Edited by Steve Granick, IBS Center for Soft and Living Matter, Ulju-gun, Ulsan, Republic of Korea, and approved August 22, 2017 (received for review May 5, 2017)

## Significance

Local structure and symmetry in amorphous materials and glasses may play a critical role in their formation and properties yet are notoriously hard to measure. Here, we demonstrate a direct method for measuring the proportions of polyhedra with different local point symmetries in amorphous colloidal packings, using small-volume transmission diffraction patterns. We show that local order is tuned by the interaction potential between microspheres and the method of preparation. This methodology can be readily applied to a broad range of disordered materials and packings to probe for universal features in their structure. It also has the potential to quantify local order in liquid, undercooled, and liquid–crystal systems approaching a phase transition.

## Abstract

Local structure and symmetry are keys to understanding how a material is formed and the properties it subsequently exhibits. This applies to both crystals and amorphous and glassy materials. In the case of amorphous materials, strong links between processing and history, structure and properties have yet to be made because measuring amorphous structure remains a significant challenge. Here, we demonstrate a method to quantify proportions of the bond-orientational order of nearest neighbor clusters [Steinhardt, et al. (1983) *Phys Rev B* 28:784–805] in colloidal packings by statistically analyzing the angular correlations in an ensemble of scanning transmission microbeam small-angle X-ray scattering (*μ*SAXS) patterns. We show that local order can be modulated by tuning the potential between monodisperse, spherical colloidal silica particles using salt and surfactant additives and that more pronounced order is obtained by centrifugation than sedimentation. The order in the centrifuged glasses reflects the ground state order in the dispersion at lower packing fractions. This diffraction-based method can be applied to amorphous systems across decades in length scale to connect structure to behavior in disordered systems with a range of particle interactions.

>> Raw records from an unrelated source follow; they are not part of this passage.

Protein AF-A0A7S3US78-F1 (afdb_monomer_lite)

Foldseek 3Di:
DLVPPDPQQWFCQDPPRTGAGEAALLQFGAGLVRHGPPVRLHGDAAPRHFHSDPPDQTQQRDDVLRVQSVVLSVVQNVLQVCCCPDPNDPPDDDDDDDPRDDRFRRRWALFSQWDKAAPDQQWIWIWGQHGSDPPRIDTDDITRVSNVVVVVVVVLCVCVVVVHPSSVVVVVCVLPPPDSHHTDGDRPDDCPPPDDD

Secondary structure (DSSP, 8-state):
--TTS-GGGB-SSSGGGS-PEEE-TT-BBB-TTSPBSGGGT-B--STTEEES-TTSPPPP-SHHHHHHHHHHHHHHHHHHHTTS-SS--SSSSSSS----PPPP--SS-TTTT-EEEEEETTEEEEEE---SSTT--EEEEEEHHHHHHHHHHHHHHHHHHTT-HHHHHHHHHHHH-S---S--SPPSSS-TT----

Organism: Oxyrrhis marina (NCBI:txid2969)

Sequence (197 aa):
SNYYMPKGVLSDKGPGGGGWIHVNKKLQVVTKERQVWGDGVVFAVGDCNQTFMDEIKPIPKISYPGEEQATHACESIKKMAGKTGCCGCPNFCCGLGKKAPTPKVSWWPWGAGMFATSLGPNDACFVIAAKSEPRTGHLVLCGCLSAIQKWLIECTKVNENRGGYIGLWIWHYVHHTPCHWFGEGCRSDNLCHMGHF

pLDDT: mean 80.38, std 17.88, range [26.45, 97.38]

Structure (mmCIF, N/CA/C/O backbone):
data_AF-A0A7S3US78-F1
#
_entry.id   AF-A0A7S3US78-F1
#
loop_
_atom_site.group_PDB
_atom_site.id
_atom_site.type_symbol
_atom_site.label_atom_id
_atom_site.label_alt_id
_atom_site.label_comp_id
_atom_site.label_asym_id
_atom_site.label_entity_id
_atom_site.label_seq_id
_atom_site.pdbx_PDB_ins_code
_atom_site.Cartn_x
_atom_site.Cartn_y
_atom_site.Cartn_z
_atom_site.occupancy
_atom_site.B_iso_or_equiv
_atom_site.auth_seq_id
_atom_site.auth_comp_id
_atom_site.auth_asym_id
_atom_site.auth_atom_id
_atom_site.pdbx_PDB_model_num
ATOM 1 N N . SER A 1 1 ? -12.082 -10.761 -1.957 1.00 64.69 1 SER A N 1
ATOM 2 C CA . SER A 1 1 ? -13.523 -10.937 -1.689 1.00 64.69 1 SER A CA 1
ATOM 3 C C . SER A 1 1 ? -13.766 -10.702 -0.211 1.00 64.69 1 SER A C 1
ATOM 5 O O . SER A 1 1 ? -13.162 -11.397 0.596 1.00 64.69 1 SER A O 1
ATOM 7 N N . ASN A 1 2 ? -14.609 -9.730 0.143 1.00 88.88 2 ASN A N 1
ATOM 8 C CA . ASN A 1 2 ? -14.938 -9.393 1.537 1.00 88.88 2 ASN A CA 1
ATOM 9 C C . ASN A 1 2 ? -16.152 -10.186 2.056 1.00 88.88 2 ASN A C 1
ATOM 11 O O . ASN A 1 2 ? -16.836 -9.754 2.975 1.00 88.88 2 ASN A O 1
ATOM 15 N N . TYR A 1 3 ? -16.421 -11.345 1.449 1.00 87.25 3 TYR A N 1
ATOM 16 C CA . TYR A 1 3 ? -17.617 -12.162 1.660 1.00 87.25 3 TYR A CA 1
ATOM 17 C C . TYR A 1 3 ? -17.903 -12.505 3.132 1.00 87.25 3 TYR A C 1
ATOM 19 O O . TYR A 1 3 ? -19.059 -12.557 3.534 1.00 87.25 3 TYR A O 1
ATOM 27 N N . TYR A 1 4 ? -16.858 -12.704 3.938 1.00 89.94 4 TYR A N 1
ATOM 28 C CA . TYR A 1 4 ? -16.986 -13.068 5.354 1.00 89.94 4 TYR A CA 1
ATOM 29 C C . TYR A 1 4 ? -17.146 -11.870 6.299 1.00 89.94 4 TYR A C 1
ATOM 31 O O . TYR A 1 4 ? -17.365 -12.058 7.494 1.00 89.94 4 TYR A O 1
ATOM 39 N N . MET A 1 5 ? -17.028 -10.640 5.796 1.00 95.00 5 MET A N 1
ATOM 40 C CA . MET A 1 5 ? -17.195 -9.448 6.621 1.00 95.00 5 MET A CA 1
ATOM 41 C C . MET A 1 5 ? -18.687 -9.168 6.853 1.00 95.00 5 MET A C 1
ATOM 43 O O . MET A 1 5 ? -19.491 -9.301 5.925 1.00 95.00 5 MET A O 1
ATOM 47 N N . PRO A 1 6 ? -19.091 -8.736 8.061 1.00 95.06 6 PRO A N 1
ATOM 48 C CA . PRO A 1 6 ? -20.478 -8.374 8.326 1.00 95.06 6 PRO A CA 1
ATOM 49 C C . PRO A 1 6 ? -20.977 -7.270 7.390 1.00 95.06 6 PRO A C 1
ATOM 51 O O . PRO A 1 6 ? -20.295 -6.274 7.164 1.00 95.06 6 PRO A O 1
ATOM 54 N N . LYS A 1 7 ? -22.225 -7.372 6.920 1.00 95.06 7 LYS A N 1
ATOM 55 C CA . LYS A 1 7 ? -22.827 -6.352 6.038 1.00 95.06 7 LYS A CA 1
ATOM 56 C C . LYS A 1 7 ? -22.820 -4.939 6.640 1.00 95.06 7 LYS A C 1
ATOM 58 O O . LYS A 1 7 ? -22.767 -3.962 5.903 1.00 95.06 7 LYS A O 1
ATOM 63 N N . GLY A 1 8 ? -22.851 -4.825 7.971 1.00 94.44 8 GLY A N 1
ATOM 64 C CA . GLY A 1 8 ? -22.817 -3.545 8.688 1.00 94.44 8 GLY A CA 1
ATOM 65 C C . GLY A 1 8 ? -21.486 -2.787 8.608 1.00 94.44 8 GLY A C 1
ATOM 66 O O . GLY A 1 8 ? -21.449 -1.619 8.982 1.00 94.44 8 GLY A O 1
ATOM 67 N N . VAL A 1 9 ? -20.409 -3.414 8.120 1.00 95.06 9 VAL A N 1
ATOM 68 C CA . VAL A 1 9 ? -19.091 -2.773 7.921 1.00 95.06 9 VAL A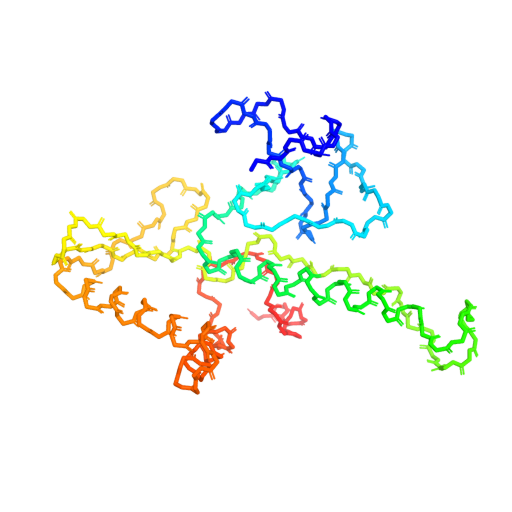 CA 1
ATOM 69 C C . VAL A 1 9 ? -18.688 -2.687 6.446 1.00 95.06 9 VAL A C 1
ATOM 71 O O . VAL A 1 9 ? -17.567 -2.293 6.127 1.00 95.06 9 VAL A O 1
ATOM 74 N N . LEU A 1 10 ? -19.584 -3.090 5.542 1.00 94.62 10 LEU A N 1
ATOM 75 C CA . LEU A 1 10 ? -19.354 -3.091 4.104 1.00 94.62 10 LEU A CA 1
ATOM 76 C C . LEU A 1 10 ? -20.133 -1.971 3.426 1.00 94.62 10 LEU A C 1
ATOM 78 O O . LEU A 1 10 ? -21.262 -1.666 3.811 1.00 94.62 10 LEU A O 1
ATOM 82 N N . SER A 1 11 ? -19.554 -1.413 2.370 1.00 91.06 11 SER A N 1
ATOM 83 C CA . SER A 1 11 ? -20.224 -0.410 1.557 1.00 91.06 11 SER A CA 1
ATOM 84 C C . SER A 1 11 ? -21.372 -1.012 0.747 1.00 91.06 11 SER A C 1
ATOM 86 O O . SER A 1 11 ? -21.236 -2.076 0.146 1.00 91.06 11 SER A O 1
ATOM 88 N N . ASP A 1 12 ? -22.504 -0.308 0.687 1.00 90.69 12 ASP A N 1
ATOM 89 C CA . ASP A 1 12 ? -23.625 -0.694 -0.187 1.00 90.69 12 ASP A CA 1
ATOM 90 C C . ASP A 1 12 ? -23.397 -0.265 -1.641 1.00 90.69 12 ASP A C 1
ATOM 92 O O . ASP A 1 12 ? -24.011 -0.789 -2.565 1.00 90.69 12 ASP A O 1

The role of local structures in amorphous materials in formation and properties is still contested. For example, the importance of local structure, or structures, in promoting glass formation and circumventing crystallization remains unclear (1, 2). The structural signatures that dictate material rheology and shear response (3⇓⇓–6) and demarcate the glassy state from a random close-packed state have yet to be unambiguously identified (7). Progress in addressing these fundamental questions has been hindered by the limitations of simulation and the experimental difficulty of measuring glassy structure beyond pair correlations (1).

It has long been acknowledged that unlike crystal structures, the structures of glassy and disordered assemblies are not adequately specified by the pair-correlation function (8) obtained by inverting broad-beam diffraction patterns that sample many local configurations. Higher order correlation functions can be accessed by using diffraction geometries in which the probe beam is comparable in size to the short-range structural correlations (9, 10). These measurements have been made using visible light on granular systems (11), X-rays scattered into small angles by colloidal systems (12), and electrons in atomic glasses (13). The intensity variations that arise can be used to calculate an intensity variance (14) or an angular correlation function (13), sensitive to different complex functions of the 2-, -3-, and 4-body correlations. The data can be compared with simulations from models (13) or used to refine models (15). Inverting the data to obtain directly the higher order correlation functions is an outstanding and apparently intractable problem (14), although there has been recent progress in extracting a function that shows the angular correlations in different coordination shells (16).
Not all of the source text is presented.